I look forward to reading it before turning in. Meanwhile these things go on. I had no idea that monotheism was not only versioned (Judaism-V0.1, Christianity-V1.0 and Islam-2.0) but not backwards compatible!
Via L'Orient-Le Jour
http://www.lorient-lejour.com.lb/page.aspx?page=article&id=363420
"The High Egyptian Administrative court rejected the request of a Muslim political activist who converted to Christianity to allow his new religion to appear on his identity card. The Court ruled that Mohammad Ahmad, 25, did not follow the required formalities. « Monotheist religions are sent by God in chronological order (...). To backtrack to an older version from a newer one is unusual», explained the Court in its decision. The Court believes that someone who makes such a choice « deviates from the straight and narrow and threatens the principles, values and precepts of Islam as well as Egyptian tradition».
On Tuesday, the same court allowed a member of the Bahai faith to leave blank the space reserved to religion on his identity card, a practice which human rights groups decry as discriminatory.
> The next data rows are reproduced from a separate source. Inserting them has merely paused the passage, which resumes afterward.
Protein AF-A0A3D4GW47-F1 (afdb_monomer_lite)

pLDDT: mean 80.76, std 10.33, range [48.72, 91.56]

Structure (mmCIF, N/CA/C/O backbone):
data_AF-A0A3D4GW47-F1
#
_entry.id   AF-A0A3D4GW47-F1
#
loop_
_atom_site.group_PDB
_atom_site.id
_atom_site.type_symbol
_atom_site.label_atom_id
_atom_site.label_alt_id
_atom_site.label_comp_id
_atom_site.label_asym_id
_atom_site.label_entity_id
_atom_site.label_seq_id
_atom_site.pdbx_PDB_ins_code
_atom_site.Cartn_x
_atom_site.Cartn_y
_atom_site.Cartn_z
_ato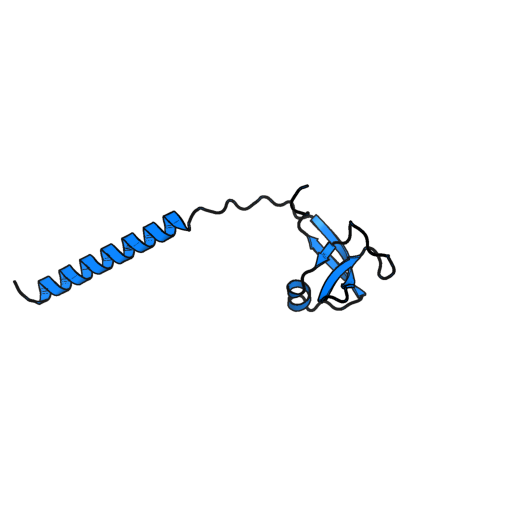m_site.occupancy
_atom_site.B_iso_or_equiv
_atom_site.auth_seq_id
_atom_site.auth_comp_id
_atom_site.auth_asym_id
_atom_site.auth_atom_id
_atom_site.pdbx_PDB_model_num
ATOM 1 N N . MET A 1 1 ? -30.666 16.668 57.485 1.00 55.66 1 MET A N 1
ATOM 2 C CA . MET A 1 1 ? -30.814 15.666 56.400 1.00 55.66 1 MET A CA 1
ATOM 3 C C . MET A 1 1 ? -29.792 14.560 56.608 1.00 55.66 1 MET A C 1
ATOM 5 O O . MET A 1 1 ? -28.661 14.899 56.939 1.00 55.66 1 MET A O 1
ATOM 9 N N . PRO A 1 2 ? -30.148 13.276 56.443 1.00 69.19 2 PRO A N 1
ATOM 10 C CA . PRO A 1 2 ? -29.185 12.195 56.604 1.00 69.19 2 PRO A CA 1
ATOM 11 C C . PRO A 1 2 ? -28.104 12.266 55.513 1.00 69.19 2 PRO A C 1
ATOM 13 O O . PRO A 1 2 ? -28.382 12.569 54.351 1.00 69.19 2 PRO A O 1
ATOM 16 N N . ILE A 1 3 ? -26.855 11.986 55.897 1.00 61.97 3 ILE A N 1
ATOM 17 C CA . ILE A 1 3 ? -25.650 12.045 55.043 1.00 61.97 3 ILE A CA 1
ATOM 18 C C . ILE A 1 3 ? -25.806 11.187 53.770 1.00 61.97 3 ILE A C 1
ATOM 20 O O . ILE A 1 3 ? -25.253 11.509 52.715 1.00 61.97 3 ILE A O 1
ATOM 24 N N . SER A 1 4 ? -26.614 10.126 53.840 1.00 69.19 4 SER A N 1
ATOM 25 C CA . SER A 1 4 ? -26.953 9.255 52.710 1.00 69.19 4 SER A CA 1
ATOM 26 C C . SER A 1 4 ? -27.655 10.003 51.572 1.00 69.19 4 SER A C 1
ATOM 28 O O . SER A 1 4 ? -27.290 9.830 50.410 1.00 69.19 4 SER A O 1
ATOM 30 N N . THR A 1 5 ? -28.597 10.898 51.877 1.00 75.31 5 THR A N 1
ATOM 31 C CA . THR A 1 5 ? -29.343 11.663 50.866 1.00 75.31 5 THR A CA 1
ATOM 32 C C . THR A 1 5 ? -28.441 12.642 50.116 1.00 75.31 5 THR A C 1
ATOM 34 O O . THR A 1 5 ? -28.620 12.851 48.916 1.00 75.31 5 THR A O 1
ATOM 37 N N . VAL A 1 6 ? -27.437 13.207 50.793 1.00 76.75 6 VAL A N 1
ATOM 38 C CA . VAL A 1 6 ? -26.452 14.110 50.177 1.00 76.75 6 VAL A CA 1
ATOM 39 C C . VAL A 1 6 ? -25.558 13.342 49.203 1.00 76.75 6 VAL A C 1
ATOM 41 O O . VAL A 1 6 ? -25.418 13.760 48.055 1.00 76.75 6 VAL A O 1
ATOM 44 N N . LYS A 1 7 ? -25.032 12.176 49.607 1.00 76.75 7 LYS A N 1
ATOM 45 C CA . LYS A 1 7 ? -24.217 11.311 48.731 1.00 76.75 7 LYS A CA 1
ATOM 46 C C . LYS A 1 7 ? -24.983 10.861 47.483 1.00 76.75 7 LYS A C 1
ATOM 48 O O . LYS A 1 7 ? -24.437 10.909 46.382 1.00 76.75 7 LYS A O 1
ATOM 53 N N . ILE A 1 8 ? -26.257 10.489 47.637 1.00 79.75 8 ILE A N 1
ATOM 54 C CA . ILE A 1 8 ? -27.124 10.087 46.518 1.00 79.75 8 ILE A CA 1
ATOM 55 C C . ILE A 1 8 ? -27.301 11.240 45.521 1.00 79.75 8 ILE A C 1
ATOM 57 O O . ILE A 1 8 ? -27.135 11.048 44.315 1.00 79.75 8 ILE A O 1
ATOM 61 N N . ARG A 1 9 ? -27.591 12.453 46.009 1.00 82.44 9 ARG A N 1
ATOM 62 C CA . ARG A 1 9 ? -27.740 13.641 45.151 1.00 82.44 9 ARG A CA 1
ATOM 63 C C . ARG A 1 9 ? -26.442 13.983 44.422 1.00 82.44 9 ARG A C 1
ATOM 65 O O . ARG A 1 9 ? -26.486 14.310 43.239 1.00 82.44 9 ARG A O 1
ATOM 72 N N . LEU A 1 10 ? -25.304 13.846 45.098 1.00 83.62 10 LEU A N 1
ATOM 73 C CA . LEU A 1 10 ? -23.988 14.138 44.534 1.00 83.62 10 LEU A CA 1
ATOM 74 C C . LEU A 1 10 ? -23.611 13.153 43.417 1.00 83.62 10 LEU A C 1
ATOM 76 O O . LEU A 1 10 ? -23.145 13.571 42.358 1.00 83.62 10 LEU A O 1
ATOM 80 N N . ASN A 1 11 ? -23.898 11.861 43.601 1.00 86.19 11 ASN A N 1
ATOM 81 C CA . ASN A 1 11 ? -23.722 10.859 42.546 1.00 86.19 11 ASN A CA 1
ATOM 82 C C . ASN A 1 11 ? -24.652 11.104 41.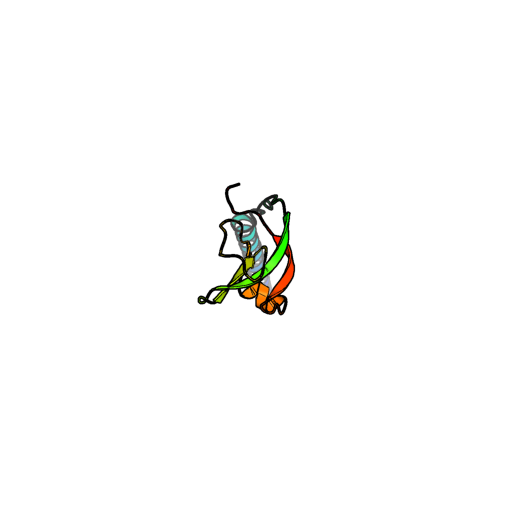355 1.00 86.19 11 ASN A C 1
ATOM 84 O O . ASN A 1 11 ? -24.215 11.022 40.208 1.00 86.19 11 ASN A O 1
ATOM 88 N N . LYS A 1 12 ? -25.917 11.461 41.603 1.00 88.31 12 LYS A N 1
ATOM 89 C CA . LYS A 1 12 ? -26.863 11.786 40.528 1.00 88.31 12 LYS A CA 1
ATOM 90 C C . LYS A 1 12 ? -26.403 13.002 39.713 1.00 88.31 12 LYS A C 1
ATOM 92 O O . LYS A 1 12 ? -26.475 12.968 38.488 1.00 88.31 12 LYS A O 1
ATOM 97 N N . ALA A 1 13 ? -25.888 14.037 40.378 1.00 90.50 13 ALA A N 1
ATOM 98 C CA . ALA A 1 13 ? -25.333 15.220 39.721 1.00 90.50 13 ALA A CA 1
ATOM 99 C C . ALA A 1 13 ? -24.087 14.886 38.882 1.00 90.50 13 ALA A C 1
ATOM 101 O O . ALA A 1 13 ? -24.007 15.290 37.723 1.00 90.50 13 ALA A O 1
ATOM 102 N N . ARG A 1 14 ? -23.158 14.083 39.422 1.00 86.94 14 ARG A N 1
ATOM 103 C CA . ARG A 1 14 ? -21.970 13.611 38.687 1.00 86.94 14 ARG A CA 1
ATOM 104 C C . ARG A 1 14 ? -22.334 12.820 37.435 1.00 86.94 14 ARG A C 1
ATOM 106 O O . ARG A 1 14 ? -21.768 13.069 36.375 1.00 86.94 14 ARG A O 1
ATOM 113 N N . ASN A 1 15 ? -23.294 11.904 37.544 1.00 88.06 15 ASN A N 1
ATOM 114 C CA . ASN A 1 15 ? -23.729 11.103 36.403 1.00 88.06 15 ASN A CA 1
ATOM 115 C C . ASN A 1 15 ? -24.356 11.975 35.308 1.00 88.06 15 ASN A C 1
ATOM 117 O O . ASN A 1 15 ? -24.062 11.765 34.135 1.00 88.06 15 ASN A O 1
ATOM 121 N N . LYS A 1 16 ? -25.146 12.988 35.687 1.00 90.94 16 LYS A N 1
ATOM 122 C CA . LYS A 1 16 ? -25.743 13.935 34.736 1.00 90.94 16 LYS A CA 1
ATOM 123 C C . LYS A 1 16 ? -24.678 14.746 33.983 1.00 90.94 16 LYS A C 1
ATOM 125 O O . LYS A 1 16 ? -24.739 14.833 32.760 1.00 90.94 16 LYS A O 1
ATOM 130 N N . LEU A 1 17 ? -23.670 15.259 34.692 1.00 88.00 17 LEU A N 1
ATOM 131 C CA . LEU A 1 17 ? -22.556 15.991 34.074 1.00 88.00 17 LEU A CA 1
ATOM 132 C C . LEU A 1 17 ? -21.757 15.111 33.106 1.00 88.00 17 LEU A C 1
ATOM 134 O O . LEU A 1 17 ? -21.404 15.553 32.018 1.00 88.00 17 LEU A O 1
ATOM 138 N N . LYS A 1 18 ? -21.517 13.844 33.468 1.00 86.25 18 LYS A N 1
ATOM 139 C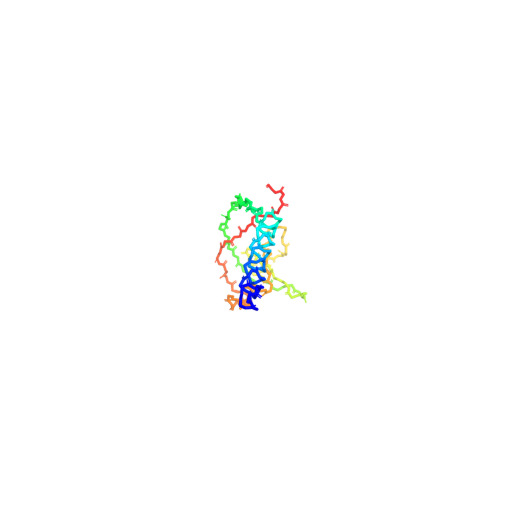 CA . LYS A 1 18 ? -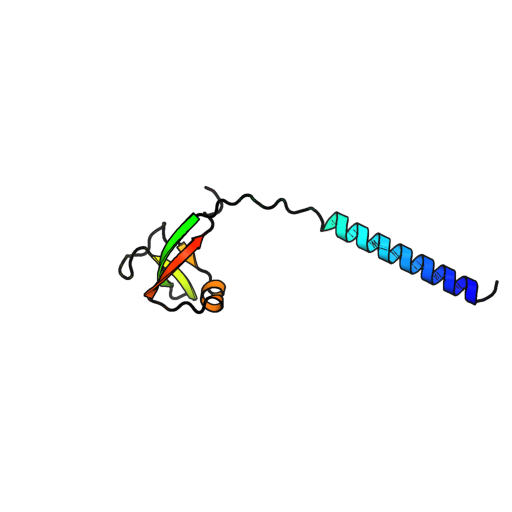20.822 12.892 32.594 1.00 86.25 18 LYS A CA 1
ATOM 140 C C . LYS A 1 18 ? -21.591 12.657 31.291 1.00 86.25 18 LYS A C 1
ATOM 142 O O . LYS A 1 18 ? -20.986 12.686 30.226 1.00 86.25 18 LYS A O 1
ATOM 147 N N . THR A 1 19 ? -22.910 12.456 31.364 1.00 84.56 19 THR A N 1
ATOM 148 C CA . THR A 1 19 ? -23.743 12.257 30.164 1.00 84.56 19 THR A CA 1
ATOM 149 C C . THR A 1 19 ? -23.809 13.494 29.272 1.00 84.56 19 THR A C 1
ATOM 151 O O . THR A 1 19 ? -23.847 13.367 28.054 1.00 84.56 19 THR A O 1
ATOM 154 N N . GLU A 1 20 ? -23.806 14.685 29.865 1.00 88.12 20 GLU A N 1
ATOM 155 C CA . GLU A 1 20 ? -23.852 15.951 29.132 1.00 88.12 20 GLU A CA 1
ATOM 156 C C . GLU A 1 20 ? -22.527 16.230 28.409 1.00 88.12 20 GLU A C 1
ATOM 158 O O . GLU A 1 20 ? -22.532 16.564 27.227 1.00 88.12 20 GLU A O 1
ATOM 163 N N . ALA A 1 21 ? -21.393 15.966 29.065 1.00 82.88 21 ALA A N 1
ATOM 164 C CA . ALA A 1 21 ? -20.076 16.046 28.437 1.00 82.88 21 ALA A CA 1
ATOM 165 C C . ALA A 1 21 ? -19.910 15.042 27.280 1.00 82.88 21 ALA A C 1
ATOM 167 O O . ALA A 1 21 ? -19.365 15.397 26.240 1.00 82.88 21 ALA A O 1
ATOM 168 N N . LEU A 1 22 ? -20.409 13.808 27.434 1.00 80.38 22 LEU A N 1
ATOM 169 C CA . LEU A 1 22 ? -20.408 12.797 26.366 1.00 80.38 22 LEU A CA 1
ATOM 170 C C . LEU A 1 22 ? -21.182 13.269 25.128 1.00 80.38 22 LEU A C 1
ATOM 172 O O . LEU A 1 22 ? -20.658 13.168 24.023 1.00 80.38 22 LEU A O 1
ATOM 176 N N . LYS A 1 23 ? -22.368 13.859 25.318 1.00 81.44 23 LYS A N 1
ATOM 177 C CA . LYS A 1 23 ? -23.149 14.440 24.216 1.00 81.44 23 LYS A CA 1
ATOM 178 C C . LYS A 1 23 ? -22.423 15.584 23.514 1.00 81.44 23 LYS A C 1
ATOM 180 O O . LYS A 1 23 ? -22.391 15.616 22.296 1.00 81.44 23 LYS A O 1
ATOM 185 N N . MET A 1 24 ? -21.786 16.489 24.259 1.00 79.38 24 MET A N 1
ATOM 186 C CA . MET A 1 24 ? -21.025 17.591 23.654 1.00 79.38 24 MET A CA 1
ATOM 187 C C . MET A 1 24 ? -19.843 17.090 22.812 1.00 79.38 24 MET A C 1
ATOM 189 O O . MET A 1 24 ? -19.540 17.665 21.767 1.00 79.38 24 MET A O 1
ATOM 193 N N . VAL A 1 25 ? -19.180 16.012 23.243 1.00 77.00 25 VAL A N 1
ATOM 194 C CA . VAL A 1 25 ? -18.123 15.353 22.460 1.00 77.00 25 VAL A CA 1
ATOM 195 C C . VAL A 1 25 ? -18.717 14.716 21.201 1.00 77.00 25 VAL A C 1
ATOM 197 O O . VAL A 1 25 ? -18.182 14.923 20.118 1.00 77.00 25 VAL A O 1
ATOM 200 N N . GLU A 1 26 ? -19.844 14.012 21.300 1.00 70.94 26 GLU A N 1
ATOM 201 C CA . GLU A 1 26 ? -20.545 13.473 20.126 1.00 70.94 26 GLU A CA 1
ATOM 202 C C . GLU A 1 26 ? -21.017 14.569 19.161 1.00 70.94 26 GLU A C 1
ATOM 204 O O . GLU A 1 26 ? -20.890 14.397 17.960 1.00 70.94 26 GLU A O 1
ATOM 209 N N . ASP A 1 27 ? -21.469 15.730 19.624 1.00 70.19 27 ASP A N 1
ATOM 210 C CA . ASP A 1 27 ? -21.878 16.819 18.725 1.00 70.19 27 ASP A CA 1
ATOM 211 C C . ASP A 1 27 ? -20.668 17.502 18.054 1.00 70.19 27 ASP A C 1
ATOM 213 O O . ASP A 1 27 ? -20.735 17.929 16.898 1.00 70.19 27 ASP A O 1
ATOM 217 N N . THR A 1 28 ? -19.533 17.579 18.759 1.00 68.75 28 THR A N 1
ATOM 218 C CA . THR A 1 28 ? -18.300 18.206 18.248 1.00 68.75 28 THR A CA 1
ATOM 219 C C . THR A 1 28 ? -17.538 17.282 17.291 1.00 68.75 28 THR A C 1
ATOM 221 O O . THR A 1 28 ? -16.998 17.740 16.283 1.00 68.75 28 THR A O 1
ATOM 224 N N . PHE A 1 29 ? -17.493 15.981 17.589 1.00 63.81 29 PHE A N 1
ATOM 225 C CA . PHE A 1 29 ? -16.716 14.976 16.850 1.00 63.81 29 PHE A CA 1
ATOM 226 C C . PHE A 1 29 ? -17.576 14.019 16.011 1.00 63.81 29 PHE A C 1
ATOM 228 O O . PHE A 1 29 ? -17.065 13.390 15.090 1.00 63.81 29 PHE A O 1
ATOM 235 N N . GLY A 1 30 ? -18.874 13.915 16.285 1.00 56.75 30 GLY A N 1
ATOM 236 C CA . GLY A 1 30 ? -19.842 13.053 15.595 1.00 56.75 30 GLY A CA 1
ATOM 237 C C . GLY A 1 30 ? -20.504 13.718 14.395 1.00 56.75 30 GLY A C 1
ATOM 238 O O . GLY A 1 30 ? -21.575 13.293 13.958 1.00 56.75 30 GLY A O 1
ATOM 239 N N . ARG A 1 31 ? -19.847 14.719 13.795 1.00 59.69 31 ARG A N 1
ATOM 240 C CA . ARG A 1 31 ? -20.111 15.073 12.400 1.00 59.69 31 ARG A CA 1
ATOM 241 C C . ARG A 1 31 ? -19.846 13.805 11.594 1.00 59.69 31 ARG A C 1
ATOM 243 O O . ARG A 1 31 ? -18.691 13.445 11.378 1.00 59.69 31 ARG A O 1
ATOM 250 N N . GLN A 1 32 ? -20.913 13.099 11.215 1.00 59.94 32 GLN A N 1
ATOM 251 C CA . GLN A 1 32 ? -20.836 11.952 10.320 1.00 59.94 32 GLN A CA 1
ATOM 252 C C . GLN A 1 32 ? -20.069 12.415 9.088 1.00 59.94 32 GLN A C 1
ATOM 254 O O . GLN A 1 32 ? -20.562 13.215 8.292 1.00 59.94 32 GLN A O 1
ATOM 259 N N . LYS A 1 33 ? -18.807 11.996 8.998 1.00 58.16 33 LYS A N 1
ATOM 260 C CA . LYS A 1 33 ? -17.954 12.262 7.853 1.00 58.16 33 LYS A CA 1
ATOM 261 C C . LYS A 1 33 ? -18.631 11.524 6.712 1.00 58.16 33 LYS A C 1
ATOM 263 O O . LYS A 1 33 ? -18.550 10.304 6.662 1.00 58.16 33 LYS A O 1
ATOM 268 N N . SER A 1 34 ? -19.382 12.252 5.885 1.00 63.09 34 SER A N 1
ATOM 269 C CA . SER A 1 34 ? -20.020 11.697 4.696 1.00 63.09 34 SER A CA 1
ATOM 270 C C . SER A 1 34 ? -18.959 10.894 3.964 1.00 63.09 34 SER A C 1
ATOM 272 O O . SER A 1 34 ? -17.918 11.462 3.613 1.00 63.09 34 SER A O 1
ATOM 274 N N . GLU A 1 35 ? -19.167 9.585 3.830 1.00 63.50 35 GLU A N 1
ATOM 275 C CA . GLU A 1 35 ? -18.200 8.729 3.160 1.00 63.50 35 GLU A CA 1
ATOM 276 C C . GLU A 1 35 ? -17.996 9.297 1.755 1.00 63.50 35 GLU A C 1
ATOM 278 O O . GLU A 1 35 ? -18.967 9.423 1.000 1.00 63.50 35 GLU A O 1
ATOM 283 N N . PRO A 1 36 ? -16.777 9.745 1.403 1.00 65.50 36 PRO A N 1
ATOM 284 C CA . PRO A 1 36 ? -16.540 10.216 0.056 1.00 65.50 36 PRO A CA 1
ATOM 285 C C . PRO A 1 36 ? -16.805 9.031 -0.869 1.00 65.50 36 PRO A C 1
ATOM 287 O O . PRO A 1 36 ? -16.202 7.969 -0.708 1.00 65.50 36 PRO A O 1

In 2006, an initial ruling refused granting Bahais the right to indicate their faith on official documents [would that be leaving them with no ID card at all?]...Egyptians who do not have an ID card cannot apply for jobs, purchase property, open a bank account or register their children for school."
One wonders what possible difference would the MB in power make, other than depriving the Mubarek clan of cash flow.
Posted by: Nur al-Cubicle | January 29, 2008 at 10:49 PM
It would be interesting to know who in Egypt reads this piece, and what feedback (if any) you get from them.
Posted by: No Preference | January 30, 2008 at 02:24 PM
In Anderson's perspective on the political universe, every state is a self-contained black box and the struggle for power takes place within each, independent of the outside world. The modern media has changed that: the domestic politics of each state is now open, readily observable by the outside forces. It remains to be seen whether MB's efforts would pay off, I think, since its success or failure would be a function of the extent to which the Egyptian regime is permeable to outside forces--of which, I don't think, anybody has a good guess.